§ **DATA TO EXAMINE**
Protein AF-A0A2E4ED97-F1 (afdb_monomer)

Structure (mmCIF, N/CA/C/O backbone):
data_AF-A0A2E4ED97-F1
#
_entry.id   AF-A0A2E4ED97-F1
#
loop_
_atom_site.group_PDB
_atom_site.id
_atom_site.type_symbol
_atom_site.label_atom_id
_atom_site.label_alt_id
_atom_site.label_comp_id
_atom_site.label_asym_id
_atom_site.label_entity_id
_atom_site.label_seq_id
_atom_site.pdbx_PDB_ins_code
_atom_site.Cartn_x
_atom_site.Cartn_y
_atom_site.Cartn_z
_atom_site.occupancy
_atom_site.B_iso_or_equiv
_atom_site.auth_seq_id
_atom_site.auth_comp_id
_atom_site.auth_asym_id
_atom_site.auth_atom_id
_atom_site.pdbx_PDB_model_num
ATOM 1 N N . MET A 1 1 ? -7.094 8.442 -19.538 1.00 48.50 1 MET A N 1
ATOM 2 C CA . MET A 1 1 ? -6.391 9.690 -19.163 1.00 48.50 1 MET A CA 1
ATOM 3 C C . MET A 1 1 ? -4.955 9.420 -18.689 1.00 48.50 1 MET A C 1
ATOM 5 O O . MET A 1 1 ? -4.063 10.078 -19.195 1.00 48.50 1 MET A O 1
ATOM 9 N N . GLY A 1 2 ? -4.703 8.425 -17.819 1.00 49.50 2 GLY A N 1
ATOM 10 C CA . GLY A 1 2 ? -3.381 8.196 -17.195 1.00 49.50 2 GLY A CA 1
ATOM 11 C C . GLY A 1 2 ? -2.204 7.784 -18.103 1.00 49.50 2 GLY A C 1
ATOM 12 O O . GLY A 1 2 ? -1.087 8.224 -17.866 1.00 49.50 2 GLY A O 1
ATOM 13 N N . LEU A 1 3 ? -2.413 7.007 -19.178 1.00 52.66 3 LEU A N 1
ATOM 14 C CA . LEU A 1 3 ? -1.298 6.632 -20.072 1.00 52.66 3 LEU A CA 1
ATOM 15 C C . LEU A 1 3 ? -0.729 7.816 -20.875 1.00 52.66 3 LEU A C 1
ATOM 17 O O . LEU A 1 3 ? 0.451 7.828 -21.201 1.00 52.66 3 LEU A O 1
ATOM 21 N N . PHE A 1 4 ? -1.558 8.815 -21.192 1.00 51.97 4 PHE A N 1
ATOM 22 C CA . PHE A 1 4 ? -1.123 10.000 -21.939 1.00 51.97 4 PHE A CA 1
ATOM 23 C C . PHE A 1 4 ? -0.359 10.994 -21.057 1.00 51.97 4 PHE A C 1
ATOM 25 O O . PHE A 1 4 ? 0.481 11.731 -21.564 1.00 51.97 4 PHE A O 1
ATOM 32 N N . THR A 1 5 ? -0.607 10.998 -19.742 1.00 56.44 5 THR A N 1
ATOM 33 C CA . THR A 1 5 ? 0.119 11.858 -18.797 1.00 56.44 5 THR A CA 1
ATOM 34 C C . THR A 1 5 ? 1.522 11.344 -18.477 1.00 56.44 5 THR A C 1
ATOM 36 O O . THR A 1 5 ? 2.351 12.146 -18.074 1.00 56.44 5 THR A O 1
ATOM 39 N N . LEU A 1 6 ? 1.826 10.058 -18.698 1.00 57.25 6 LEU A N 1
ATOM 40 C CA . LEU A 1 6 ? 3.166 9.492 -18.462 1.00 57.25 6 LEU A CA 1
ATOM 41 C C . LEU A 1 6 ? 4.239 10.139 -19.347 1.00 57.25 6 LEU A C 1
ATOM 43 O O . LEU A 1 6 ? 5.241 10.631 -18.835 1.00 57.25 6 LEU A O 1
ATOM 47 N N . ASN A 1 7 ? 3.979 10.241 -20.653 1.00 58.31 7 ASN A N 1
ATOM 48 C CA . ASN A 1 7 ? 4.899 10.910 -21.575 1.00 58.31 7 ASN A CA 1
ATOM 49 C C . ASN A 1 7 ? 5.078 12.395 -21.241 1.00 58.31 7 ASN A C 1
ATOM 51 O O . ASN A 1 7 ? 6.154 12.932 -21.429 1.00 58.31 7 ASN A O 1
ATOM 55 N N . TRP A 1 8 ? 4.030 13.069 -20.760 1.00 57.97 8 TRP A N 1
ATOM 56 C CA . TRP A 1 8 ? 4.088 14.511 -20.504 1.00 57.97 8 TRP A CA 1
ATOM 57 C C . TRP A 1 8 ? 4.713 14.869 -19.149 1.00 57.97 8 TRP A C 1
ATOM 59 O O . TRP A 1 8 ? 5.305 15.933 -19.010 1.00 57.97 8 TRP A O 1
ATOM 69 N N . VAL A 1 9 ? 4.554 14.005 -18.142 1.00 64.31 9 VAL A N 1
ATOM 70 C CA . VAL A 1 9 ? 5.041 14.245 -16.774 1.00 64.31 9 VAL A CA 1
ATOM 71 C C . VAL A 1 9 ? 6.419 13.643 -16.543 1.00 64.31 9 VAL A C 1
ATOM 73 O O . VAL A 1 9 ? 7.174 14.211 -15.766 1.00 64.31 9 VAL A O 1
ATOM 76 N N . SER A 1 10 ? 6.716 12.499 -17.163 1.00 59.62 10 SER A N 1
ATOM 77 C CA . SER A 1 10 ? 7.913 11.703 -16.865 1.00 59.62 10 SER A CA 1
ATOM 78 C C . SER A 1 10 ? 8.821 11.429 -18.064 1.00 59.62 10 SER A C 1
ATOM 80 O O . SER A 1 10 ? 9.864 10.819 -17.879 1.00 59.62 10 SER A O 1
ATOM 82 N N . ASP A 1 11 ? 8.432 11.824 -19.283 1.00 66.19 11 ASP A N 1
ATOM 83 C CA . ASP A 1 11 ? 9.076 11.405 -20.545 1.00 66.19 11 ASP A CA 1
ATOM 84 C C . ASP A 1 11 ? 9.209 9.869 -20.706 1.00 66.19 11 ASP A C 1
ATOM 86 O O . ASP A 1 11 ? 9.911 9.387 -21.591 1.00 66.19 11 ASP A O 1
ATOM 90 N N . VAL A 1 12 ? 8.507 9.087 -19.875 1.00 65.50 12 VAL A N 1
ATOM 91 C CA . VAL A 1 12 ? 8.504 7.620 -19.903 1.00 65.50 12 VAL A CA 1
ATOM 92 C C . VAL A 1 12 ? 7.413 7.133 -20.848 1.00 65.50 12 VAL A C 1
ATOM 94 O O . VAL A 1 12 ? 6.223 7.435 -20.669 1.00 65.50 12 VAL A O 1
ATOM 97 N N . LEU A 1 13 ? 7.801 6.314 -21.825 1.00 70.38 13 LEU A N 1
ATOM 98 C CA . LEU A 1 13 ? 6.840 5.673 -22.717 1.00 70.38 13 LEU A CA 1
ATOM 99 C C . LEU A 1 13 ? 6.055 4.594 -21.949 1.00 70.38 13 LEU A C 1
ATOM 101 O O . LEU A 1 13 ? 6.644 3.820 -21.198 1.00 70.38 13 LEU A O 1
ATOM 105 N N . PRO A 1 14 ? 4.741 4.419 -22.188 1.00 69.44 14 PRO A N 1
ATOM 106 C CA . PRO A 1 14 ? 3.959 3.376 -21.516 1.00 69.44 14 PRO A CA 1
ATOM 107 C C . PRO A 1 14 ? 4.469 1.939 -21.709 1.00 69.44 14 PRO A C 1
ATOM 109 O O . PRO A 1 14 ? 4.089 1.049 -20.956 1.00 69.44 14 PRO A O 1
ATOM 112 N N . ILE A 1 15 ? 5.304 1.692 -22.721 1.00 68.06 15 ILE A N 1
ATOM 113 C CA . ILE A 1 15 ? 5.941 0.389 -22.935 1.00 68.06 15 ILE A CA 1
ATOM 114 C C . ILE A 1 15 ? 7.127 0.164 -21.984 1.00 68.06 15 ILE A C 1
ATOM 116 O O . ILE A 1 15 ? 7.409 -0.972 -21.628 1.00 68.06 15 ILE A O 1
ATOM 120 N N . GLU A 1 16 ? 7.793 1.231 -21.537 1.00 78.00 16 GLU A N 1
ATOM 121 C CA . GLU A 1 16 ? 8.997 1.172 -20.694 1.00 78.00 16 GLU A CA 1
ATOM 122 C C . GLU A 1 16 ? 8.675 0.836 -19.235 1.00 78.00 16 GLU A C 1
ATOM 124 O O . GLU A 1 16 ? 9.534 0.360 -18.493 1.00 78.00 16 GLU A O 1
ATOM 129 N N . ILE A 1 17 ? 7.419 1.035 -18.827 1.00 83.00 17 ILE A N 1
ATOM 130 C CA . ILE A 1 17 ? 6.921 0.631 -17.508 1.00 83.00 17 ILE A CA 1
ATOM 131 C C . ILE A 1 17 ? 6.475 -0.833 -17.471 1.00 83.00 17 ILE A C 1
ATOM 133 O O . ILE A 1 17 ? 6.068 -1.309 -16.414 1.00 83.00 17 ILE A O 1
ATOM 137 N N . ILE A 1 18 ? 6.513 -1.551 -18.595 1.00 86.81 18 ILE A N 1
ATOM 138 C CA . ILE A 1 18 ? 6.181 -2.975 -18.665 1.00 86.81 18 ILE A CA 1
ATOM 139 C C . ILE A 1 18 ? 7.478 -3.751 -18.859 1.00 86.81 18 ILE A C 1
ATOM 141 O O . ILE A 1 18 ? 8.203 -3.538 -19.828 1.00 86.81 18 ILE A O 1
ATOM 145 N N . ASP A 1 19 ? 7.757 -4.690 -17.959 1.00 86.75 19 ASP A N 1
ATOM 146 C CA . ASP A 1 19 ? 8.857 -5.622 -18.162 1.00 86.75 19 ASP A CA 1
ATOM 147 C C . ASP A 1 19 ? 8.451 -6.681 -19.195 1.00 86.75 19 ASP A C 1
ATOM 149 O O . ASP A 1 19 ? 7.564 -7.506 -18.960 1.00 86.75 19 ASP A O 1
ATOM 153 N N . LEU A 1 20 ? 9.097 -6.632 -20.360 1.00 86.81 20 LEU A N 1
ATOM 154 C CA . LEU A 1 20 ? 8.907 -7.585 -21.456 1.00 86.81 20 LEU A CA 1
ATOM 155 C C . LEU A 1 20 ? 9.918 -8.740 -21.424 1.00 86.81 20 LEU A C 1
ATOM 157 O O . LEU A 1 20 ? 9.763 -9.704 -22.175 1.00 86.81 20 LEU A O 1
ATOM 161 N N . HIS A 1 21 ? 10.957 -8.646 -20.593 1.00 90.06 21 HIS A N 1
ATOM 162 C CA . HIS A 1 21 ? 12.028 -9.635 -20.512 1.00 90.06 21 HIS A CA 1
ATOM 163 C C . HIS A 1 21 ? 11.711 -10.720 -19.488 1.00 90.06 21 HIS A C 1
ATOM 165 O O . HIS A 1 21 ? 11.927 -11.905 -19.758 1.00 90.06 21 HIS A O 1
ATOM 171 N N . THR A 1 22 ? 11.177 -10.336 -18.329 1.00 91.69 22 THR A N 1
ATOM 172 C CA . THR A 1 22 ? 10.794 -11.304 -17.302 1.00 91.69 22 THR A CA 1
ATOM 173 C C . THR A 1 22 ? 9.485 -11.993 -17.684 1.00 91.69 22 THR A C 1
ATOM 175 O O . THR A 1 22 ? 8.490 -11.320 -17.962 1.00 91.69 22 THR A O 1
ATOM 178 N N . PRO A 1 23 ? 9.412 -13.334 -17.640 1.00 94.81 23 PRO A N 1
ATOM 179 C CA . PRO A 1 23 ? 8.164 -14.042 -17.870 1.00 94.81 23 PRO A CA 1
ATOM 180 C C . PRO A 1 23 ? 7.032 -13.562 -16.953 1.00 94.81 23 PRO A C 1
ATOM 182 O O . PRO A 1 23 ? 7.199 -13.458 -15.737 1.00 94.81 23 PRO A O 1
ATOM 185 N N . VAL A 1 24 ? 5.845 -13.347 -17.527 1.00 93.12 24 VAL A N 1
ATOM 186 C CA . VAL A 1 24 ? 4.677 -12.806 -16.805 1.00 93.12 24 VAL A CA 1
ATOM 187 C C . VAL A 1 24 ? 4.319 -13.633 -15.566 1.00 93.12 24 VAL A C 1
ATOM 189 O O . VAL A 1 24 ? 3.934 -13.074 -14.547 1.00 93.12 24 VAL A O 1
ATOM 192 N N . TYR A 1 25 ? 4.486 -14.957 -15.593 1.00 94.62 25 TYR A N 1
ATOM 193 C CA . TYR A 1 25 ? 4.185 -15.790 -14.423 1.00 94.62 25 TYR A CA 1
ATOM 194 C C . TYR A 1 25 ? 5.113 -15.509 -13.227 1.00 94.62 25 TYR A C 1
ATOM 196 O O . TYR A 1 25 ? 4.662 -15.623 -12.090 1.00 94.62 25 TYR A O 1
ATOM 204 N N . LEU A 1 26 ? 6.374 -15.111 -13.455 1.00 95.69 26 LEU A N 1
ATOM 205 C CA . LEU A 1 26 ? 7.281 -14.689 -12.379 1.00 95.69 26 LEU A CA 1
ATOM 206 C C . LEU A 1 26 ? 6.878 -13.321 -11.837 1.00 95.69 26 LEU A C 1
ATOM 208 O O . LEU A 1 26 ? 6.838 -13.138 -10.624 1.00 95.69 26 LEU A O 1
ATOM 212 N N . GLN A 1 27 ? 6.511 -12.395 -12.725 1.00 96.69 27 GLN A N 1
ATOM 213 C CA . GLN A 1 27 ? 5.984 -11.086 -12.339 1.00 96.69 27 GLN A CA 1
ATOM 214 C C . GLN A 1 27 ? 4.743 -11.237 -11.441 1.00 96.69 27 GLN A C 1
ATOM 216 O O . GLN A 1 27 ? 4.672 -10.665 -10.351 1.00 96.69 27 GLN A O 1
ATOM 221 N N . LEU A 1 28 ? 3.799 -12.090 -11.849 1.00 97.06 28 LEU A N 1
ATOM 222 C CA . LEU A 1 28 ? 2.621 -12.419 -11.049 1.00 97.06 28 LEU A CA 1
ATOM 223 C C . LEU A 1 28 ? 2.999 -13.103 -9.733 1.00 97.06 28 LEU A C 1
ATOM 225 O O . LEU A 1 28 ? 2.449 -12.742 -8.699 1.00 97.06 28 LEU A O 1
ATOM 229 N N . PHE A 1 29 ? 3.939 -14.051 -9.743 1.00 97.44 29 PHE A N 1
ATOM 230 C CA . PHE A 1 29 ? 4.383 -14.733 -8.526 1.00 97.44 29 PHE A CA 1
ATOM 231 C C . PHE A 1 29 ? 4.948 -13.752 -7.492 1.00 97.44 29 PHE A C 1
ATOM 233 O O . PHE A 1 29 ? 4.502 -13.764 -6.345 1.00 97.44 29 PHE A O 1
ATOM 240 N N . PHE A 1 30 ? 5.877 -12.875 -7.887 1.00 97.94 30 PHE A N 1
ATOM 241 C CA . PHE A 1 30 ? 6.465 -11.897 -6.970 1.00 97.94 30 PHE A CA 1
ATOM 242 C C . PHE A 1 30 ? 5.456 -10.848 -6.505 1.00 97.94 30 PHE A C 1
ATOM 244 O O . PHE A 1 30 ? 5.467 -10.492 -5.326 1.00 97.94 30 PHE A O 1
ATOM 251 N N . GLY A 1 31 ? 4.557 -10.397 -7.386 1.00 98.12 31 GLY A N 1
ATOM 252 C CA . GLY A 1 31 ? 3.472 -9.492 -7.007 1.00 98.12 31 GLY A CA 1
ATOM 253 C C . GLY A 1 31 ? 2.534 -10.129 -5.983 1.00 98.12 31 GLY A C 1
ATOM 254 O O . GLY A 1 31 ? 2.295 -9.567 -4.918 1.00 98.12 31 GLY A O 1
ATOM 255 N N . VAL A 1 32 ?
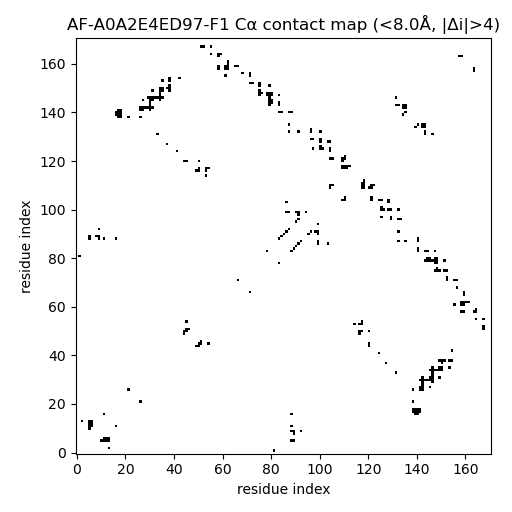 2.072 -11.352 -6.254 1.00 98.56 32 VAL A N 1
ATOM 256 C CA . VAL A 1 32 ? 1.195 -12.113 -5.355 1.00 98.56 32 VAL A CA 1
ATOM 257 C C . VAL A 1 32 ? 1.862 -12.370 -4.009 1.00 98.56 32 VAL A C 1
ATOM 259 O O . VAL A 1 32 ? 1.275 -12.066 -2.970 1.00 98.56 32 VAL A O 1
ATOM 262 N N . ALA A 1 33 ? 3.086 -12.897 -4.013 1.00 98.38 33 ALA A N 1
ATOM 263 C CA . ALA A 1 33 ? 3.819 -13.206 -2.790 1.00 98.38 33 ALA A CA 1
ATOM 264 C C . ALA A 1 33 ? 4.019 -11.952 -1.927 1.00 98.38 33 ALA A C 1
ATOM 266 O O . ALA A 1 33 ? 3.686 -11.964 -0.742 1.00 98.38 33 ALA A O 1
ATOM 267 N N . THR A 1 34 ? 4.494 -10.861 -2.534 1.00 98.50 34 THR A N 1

§ **TASK PROMPT**
Produce only the lines from the line containing "ATOM 179 C CA" through the line containing "ATOM 204 N N", inclusive of both, exactly as they stand in the entries above.

§ **RESULT OF THIS EXERCISE**
ATOM 179 C CA . PRO A 1 23 ? 8.164 -14.042 -17.870 1.00 94.81 23 PRO A CA 1
ATOM 180 C C . PRO A 1 23 ? 7.032 -13.562 -16.953 1.00 94.81 23 PRO A C 1
ATOM 182 O O . PRO A 1 23 ? 7.199 -13.458 -15.737 1.00 94.81 23 PRO A O 1
ATOM 185 N N . VAL A 1 24 ? 5.845 -13.347 -17.527 1.00 93.12 24 VAL A N 1
ATOM 186 C CA . VAL A 1 24 ? 4.677 -12.806 -16.805 1.00 93.12 24 VAL A CA 1
ATOM 187 C C . VAL A 1 24 ? 4.319 -13.633 -15.566 1.00 93.12 24 VAL A C 1
ATOM 189 O O . VAL A 1 24 ? 3.934 -13.074 -14.547 1.00 93.12 24 VAL A O 1
ATOM 192 N N . TYR A 1 25 ? 4.486 -14.957 -15.593 1.00 94.62 25 TYR A N 1
ATOM 193 C CA . TYR A 1 25 ? 4.185 -15.790 -14.423 1.00 94.62 25 TYR A CA 1
ATOM 194 C C . TYR A 1 25 ? 5.113 -15.509 -13.227 1.00 94.62 25 TYR A C 1
ATOM 196 O O . TYR A 1 25 ? 4.662 -15.623 -12.090 1.00 94.62 25 TYR A O 1
ATOM 204 N N . LEU A 1 26 ? 6.374 -15.111 -13.455 1.00 95.69 26 LEU A N 1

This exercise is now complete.